Wednesday’s blog didn’t include any items described as being part of the FCC’s monthly media modernization effort. May will be almost the first monthly commissioners’ meeting without such an item since the policy was first voted in September 2017. The government shutdown-abbreviated January 2018 meeting, which had no agenda items, also didn’t include a media modernization item. The FCC didn’t comment on the lack of such an item.

The revised VRS rules “will make it easier for people who rely on American Sign Language to communicate directly with signing customer support representatives,” Pai said. “To crack down on waste, fraud, and abuse in the VRS program, the order would strengthen our mechanisms for call validation -- essentially, making sure it’s a legitimate VRS call (and hence one properly supported by federal funds),” Pai said: “As part of an accompanying Further Notice, among other ideas, we’ll propose expanding the available pool of qualified sign-language interpreters by converting the current pilot program on at-home interpreting into a permanent one.”

More Spectrum

Pai also circulated a proposal that looks at auctioning 5 MHz of spectrum at 1675-1680 MHz for shared use. The administration called for the auction in its FY 2020 budget (see 1802120037). Licensees will have to share with weather satellites. “I agree with opening this spectrum for commercial use,” Pai said. “As the first step down that path, I’m circulating a proposal to reallocate spectrum in the 1675-1680 MHz band for shared use between incumbent federal operations and new, non-federal fixed or mobile operations.”

Ligado Networks said in a news release it petitioned the FCC to reallocate the band. “Making this spectrum available for commercial use would create a huge benefit for the American wireless industry, because if combined with other available frequencies, it could unleash 40 MHz of vital lower mid-band spectrum to serve mission-critical industrial Internet of Things and other emerging 5G applications,” said Ligado Chairman Ivan Seidenberg.

"All spectrum, including the 1675-1680 MHz band, provides real opportunities for carriers to deploy next-generation technologies and meet consumers’ ever-increasing demands for advanced mobile services." emailed Steve Berry, president of the Competitive Carriers Association.
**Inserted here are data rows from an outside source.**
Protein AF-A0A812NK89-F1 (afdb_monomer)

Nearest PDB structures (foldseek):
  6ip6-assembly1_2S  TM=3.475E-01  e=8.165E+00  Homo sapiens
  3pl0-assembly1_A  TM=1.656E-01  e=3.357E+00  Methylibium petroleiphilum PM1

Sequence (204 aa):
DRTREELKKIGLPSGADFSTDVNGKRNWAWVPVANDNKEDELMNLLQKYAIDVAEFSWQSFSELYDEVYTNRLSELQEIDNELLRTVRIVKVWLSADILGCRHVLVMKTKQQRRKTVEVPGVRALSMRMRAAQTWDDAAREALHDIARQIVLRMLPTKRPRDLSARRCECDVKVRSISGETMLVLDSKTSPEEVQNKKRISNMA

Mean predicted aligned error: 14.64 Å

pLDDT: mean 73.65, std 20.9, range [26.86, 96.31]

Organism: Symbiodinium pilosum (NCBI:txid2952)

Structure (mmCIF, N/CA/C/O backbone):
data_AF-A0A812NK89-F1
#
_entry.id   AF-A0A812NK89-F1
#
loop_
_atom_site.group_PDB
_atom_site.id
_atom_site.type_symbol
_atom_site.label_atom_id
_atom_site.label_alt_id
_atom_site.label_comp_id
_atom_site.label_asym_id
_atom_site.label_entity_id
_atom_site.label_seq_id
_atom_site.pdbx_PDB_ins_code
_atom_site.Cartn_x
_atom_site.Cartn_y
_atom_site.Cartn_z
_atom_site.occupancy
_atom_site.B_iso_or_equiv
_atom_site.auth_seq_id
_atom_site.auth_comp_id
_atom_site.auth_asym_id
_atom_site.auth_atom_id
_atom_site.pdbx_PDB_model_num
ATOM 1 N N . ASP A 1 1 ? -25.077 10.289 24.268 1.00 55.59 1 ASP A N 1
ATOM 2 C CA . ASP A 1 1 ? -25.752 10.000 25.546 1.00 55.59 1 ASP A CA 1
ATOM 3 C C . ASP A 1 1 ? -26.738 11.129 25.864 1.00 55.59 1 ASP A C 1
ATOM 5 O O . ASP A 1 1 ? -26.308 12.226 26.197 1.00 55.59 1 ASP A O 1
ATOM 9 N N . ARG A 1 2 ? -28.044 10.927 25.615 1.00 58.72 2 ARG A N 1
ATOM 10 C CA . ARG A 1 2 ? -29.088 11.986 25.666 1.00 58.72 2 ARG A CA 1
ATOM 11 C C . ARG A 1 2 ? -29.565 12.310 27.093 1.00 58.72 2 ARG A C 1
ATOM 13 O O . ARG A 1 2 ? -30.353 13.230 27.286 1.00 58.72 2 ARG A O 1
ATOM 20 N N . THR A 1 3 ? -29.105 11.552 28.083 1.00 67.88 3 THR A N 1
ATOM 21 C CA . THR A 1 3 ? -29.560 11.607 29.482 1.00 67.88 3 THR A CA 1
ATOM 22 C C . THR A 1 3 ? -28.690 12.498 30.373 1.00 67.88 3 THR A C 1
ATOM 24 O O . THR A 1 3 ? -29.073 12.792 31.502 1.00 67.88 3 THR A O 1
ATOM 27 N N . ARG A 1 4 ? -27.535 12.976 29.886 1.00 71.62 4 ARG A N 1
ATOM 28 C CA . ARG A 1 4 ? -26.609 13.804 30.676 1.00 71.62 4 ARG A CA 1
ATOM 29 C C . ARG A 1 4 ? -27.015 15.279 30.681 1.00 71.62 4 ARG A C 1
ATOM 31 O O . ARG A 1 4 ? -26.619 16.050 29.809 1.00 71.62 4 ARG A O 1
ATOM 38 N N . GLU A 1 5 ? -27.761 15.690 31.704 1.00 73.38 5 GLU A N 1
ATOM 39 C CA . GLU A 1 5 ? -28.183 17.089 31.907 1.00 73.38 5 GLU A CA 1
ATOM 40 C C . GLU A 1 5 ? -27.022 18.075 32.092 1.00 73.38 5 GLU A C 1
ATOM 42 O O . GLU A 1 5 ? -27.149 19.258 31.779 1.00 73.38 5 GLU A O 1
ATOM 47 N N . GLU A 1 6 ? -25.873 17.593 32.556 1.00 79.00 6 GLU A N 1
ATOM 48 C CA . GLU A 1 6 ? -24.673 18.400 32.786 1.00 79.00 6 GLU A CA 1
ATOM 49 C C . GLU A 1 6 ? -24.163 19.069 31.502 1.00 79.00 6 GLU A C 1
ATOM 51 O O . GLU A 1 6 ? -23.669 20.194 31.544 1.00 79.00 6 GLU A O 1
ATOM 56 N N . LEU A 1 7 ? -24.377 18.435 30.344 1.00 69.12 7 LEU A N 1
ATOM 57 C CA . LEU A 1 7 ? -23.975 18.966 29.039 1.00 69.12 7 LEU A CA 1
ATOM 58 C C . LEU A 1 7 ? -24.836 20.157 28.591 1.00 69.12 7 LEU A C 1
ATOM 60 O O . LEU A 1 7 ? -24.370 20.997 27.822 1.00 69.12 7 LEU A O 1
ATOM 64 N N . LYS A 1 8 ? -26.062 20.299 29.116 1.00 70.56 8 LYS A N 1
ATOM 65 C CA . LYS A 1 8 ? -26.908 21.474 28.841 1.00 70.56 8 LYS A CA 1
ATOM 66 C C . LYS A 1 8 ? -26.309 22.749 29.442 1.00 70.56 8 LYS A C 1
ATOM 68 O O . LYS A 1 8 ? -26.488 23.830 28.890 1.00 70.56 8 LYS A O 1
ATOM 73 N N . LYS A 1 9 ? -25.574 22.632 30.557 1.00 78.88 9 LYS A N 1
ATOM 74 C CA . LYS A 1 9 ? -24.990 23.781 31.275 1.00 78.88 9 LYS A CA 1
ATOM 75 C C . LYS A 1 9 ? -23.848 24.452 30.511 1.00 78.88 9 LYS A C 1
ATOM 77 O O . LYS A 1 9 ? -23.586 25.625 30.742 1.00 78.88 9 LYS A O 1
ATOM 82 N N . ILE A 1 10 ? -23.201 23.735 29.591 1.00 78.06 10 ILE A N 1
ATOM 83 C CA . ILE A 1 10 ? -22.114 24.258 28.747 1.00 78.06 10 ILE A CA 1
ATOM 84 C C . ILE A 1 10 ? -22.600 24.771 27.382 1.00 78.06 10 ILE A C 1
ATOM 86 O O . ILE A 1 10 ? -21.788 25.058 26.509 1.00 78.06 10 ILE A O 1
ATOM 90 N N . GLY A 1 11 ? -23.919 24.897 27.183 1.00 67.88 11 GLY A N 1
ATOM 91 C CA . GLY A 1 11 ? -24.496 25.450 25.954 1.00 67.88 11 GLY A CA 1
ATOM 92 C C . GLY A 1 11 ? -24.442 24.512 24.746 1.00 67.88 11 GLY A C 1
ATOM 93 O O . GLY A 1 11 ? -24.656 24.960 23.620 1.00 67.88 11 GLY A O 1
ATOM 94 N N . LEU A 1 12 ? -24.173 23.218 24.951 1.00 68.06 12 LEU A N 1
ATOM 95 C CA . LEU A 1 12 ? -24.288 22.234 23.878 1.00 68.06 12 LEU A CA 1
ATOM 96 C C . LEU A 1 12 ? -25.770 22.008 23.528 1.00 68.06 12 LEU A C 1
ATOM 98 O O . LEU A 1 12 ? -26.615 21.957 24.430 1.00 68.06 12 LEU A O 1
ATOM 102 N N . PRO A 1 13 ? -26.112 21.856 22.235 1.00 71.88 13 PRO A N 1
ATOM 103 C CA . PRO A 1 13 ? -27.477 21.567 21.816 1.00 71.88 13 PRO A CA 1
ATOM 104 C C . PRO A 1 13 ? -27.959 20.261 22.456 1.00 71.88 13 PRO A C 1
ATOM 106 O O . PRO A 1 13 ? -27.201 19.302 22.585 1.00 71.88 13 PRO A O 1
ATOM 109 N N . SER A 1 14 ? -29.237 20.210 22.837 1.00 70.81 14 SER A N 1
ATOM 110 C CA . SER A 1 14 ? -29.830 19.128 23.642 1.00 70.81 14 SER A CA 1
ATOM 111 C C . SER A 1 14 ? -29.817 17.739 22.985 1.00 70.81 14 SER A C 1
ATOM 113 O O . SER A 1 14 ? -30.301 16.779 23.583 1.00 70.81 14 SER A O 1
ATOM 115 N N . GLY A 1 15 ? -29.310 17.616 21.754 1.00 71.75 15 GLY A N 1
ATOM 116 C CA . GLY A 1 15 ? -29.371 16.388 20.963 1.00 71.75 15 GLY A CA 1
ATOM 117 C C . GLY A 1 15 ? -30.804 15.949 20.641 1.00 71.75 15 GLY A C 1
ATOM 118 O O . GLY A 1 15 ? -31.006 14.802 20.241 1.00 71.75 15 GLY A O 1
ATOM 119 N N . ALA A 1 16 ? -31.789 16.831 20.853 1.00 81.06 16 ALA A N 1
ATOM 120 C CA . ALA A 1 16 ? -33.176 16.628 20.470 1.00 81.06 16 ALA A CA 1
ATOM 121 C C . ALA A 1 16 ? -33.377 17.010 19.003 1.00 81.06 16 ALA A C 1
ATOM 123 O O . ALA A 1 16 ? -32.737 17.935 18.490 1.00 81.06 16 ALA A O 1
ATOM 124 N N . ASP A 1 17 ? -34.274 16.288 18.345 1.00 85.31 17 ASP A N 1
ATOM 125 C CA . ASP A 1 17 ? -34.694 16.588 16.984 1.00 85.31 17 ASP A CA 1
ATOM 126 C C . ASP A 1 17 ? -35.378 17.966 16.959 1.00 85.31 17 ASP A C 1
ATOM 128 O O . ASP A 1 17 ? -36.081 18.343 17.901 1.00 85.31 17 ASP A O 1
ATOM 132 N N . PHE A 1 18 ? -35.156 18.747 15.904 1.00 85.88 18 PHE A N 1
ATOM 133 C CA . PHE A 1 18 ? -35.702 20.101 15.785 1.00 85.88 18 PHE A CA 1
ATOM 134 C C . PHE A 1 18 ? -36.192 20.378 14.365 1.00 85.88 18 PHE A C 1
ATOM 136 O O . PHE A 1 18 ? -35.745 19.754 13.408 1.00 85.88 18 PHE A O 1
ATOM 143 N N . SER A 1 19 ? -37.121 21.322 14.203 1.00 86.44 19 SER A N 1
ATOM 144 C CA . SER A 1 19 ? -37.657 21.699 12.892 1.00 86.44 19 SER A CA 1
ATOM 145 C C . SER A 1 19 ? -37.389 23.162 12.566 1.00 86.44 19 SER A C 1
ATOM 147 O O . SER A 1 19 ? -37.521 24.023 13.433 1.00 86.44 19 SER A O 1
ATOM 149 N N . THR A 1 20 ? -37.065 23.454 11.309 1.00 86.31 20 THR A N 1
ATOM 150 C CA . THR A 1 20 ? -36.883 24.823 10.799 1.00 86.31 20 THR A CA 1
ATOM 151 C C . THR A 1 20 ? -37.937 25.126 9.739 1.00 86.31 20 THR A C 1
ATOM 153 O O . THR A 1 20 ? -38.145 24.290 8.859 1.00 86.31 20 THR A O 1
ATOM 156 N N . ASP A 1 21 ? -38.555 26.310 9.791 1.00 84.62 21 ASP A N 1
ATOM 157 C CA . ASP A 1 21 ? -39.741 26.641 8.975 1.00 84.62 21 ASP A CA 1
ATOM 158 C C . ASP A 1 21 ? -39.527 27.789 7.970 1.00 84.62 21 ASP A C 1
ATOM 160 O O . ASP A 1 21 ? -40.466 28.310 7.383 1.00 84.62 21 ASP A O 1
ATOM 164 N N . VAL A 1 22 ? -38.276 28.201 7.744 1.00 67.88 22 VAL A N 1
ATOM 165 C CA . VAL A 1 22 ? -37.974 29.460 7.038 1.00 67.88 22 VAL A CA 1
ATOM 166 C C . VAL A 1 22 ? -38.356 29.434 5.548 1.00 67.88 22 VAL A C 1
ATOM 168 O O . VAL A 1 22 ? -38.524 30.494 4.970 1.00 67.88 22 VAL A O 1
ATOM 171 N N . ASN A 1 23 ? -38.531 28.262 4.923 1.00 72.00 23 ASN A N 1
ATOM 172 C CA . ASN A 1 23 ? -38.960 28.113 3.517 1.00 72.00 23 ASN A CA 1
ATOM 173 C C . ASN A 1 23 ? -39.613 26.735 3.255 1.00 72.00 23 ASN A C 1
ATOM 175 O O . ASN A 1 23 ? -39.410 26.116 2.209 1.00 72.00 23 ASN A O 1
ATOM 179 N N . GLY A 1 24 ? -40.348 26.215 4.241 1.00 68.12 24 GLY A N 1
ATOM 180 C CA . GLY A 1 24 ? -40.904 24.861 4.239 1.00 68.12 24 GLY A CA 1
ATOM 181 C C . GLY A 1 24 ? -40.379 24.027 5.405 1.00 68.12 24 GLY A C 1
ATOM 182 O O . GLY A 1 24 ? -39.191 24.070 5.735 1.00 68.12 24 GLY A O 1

Also on the agenda is Theia Holdings' application for 112 non-geostationary orbit satellites, Pai said. It's one of the NGSO constellations proposed in 2016 (see 1611160010). Since June 2017, the agency has approved constellation plans for OneWeb, Space Norway, Telesat Canada, SpaceX, Audacy, O3b and Karousel (see 1811090002).

And the commissioners will vote on a public notice to start the pre-bidding process for some toll-free 833 numbers for public health and safety purposes. Pai said more than 17,000 numbers will be available in this first-of-its-kind auction. The commissioners OK'd the phone number auction process last year (see 1809260047).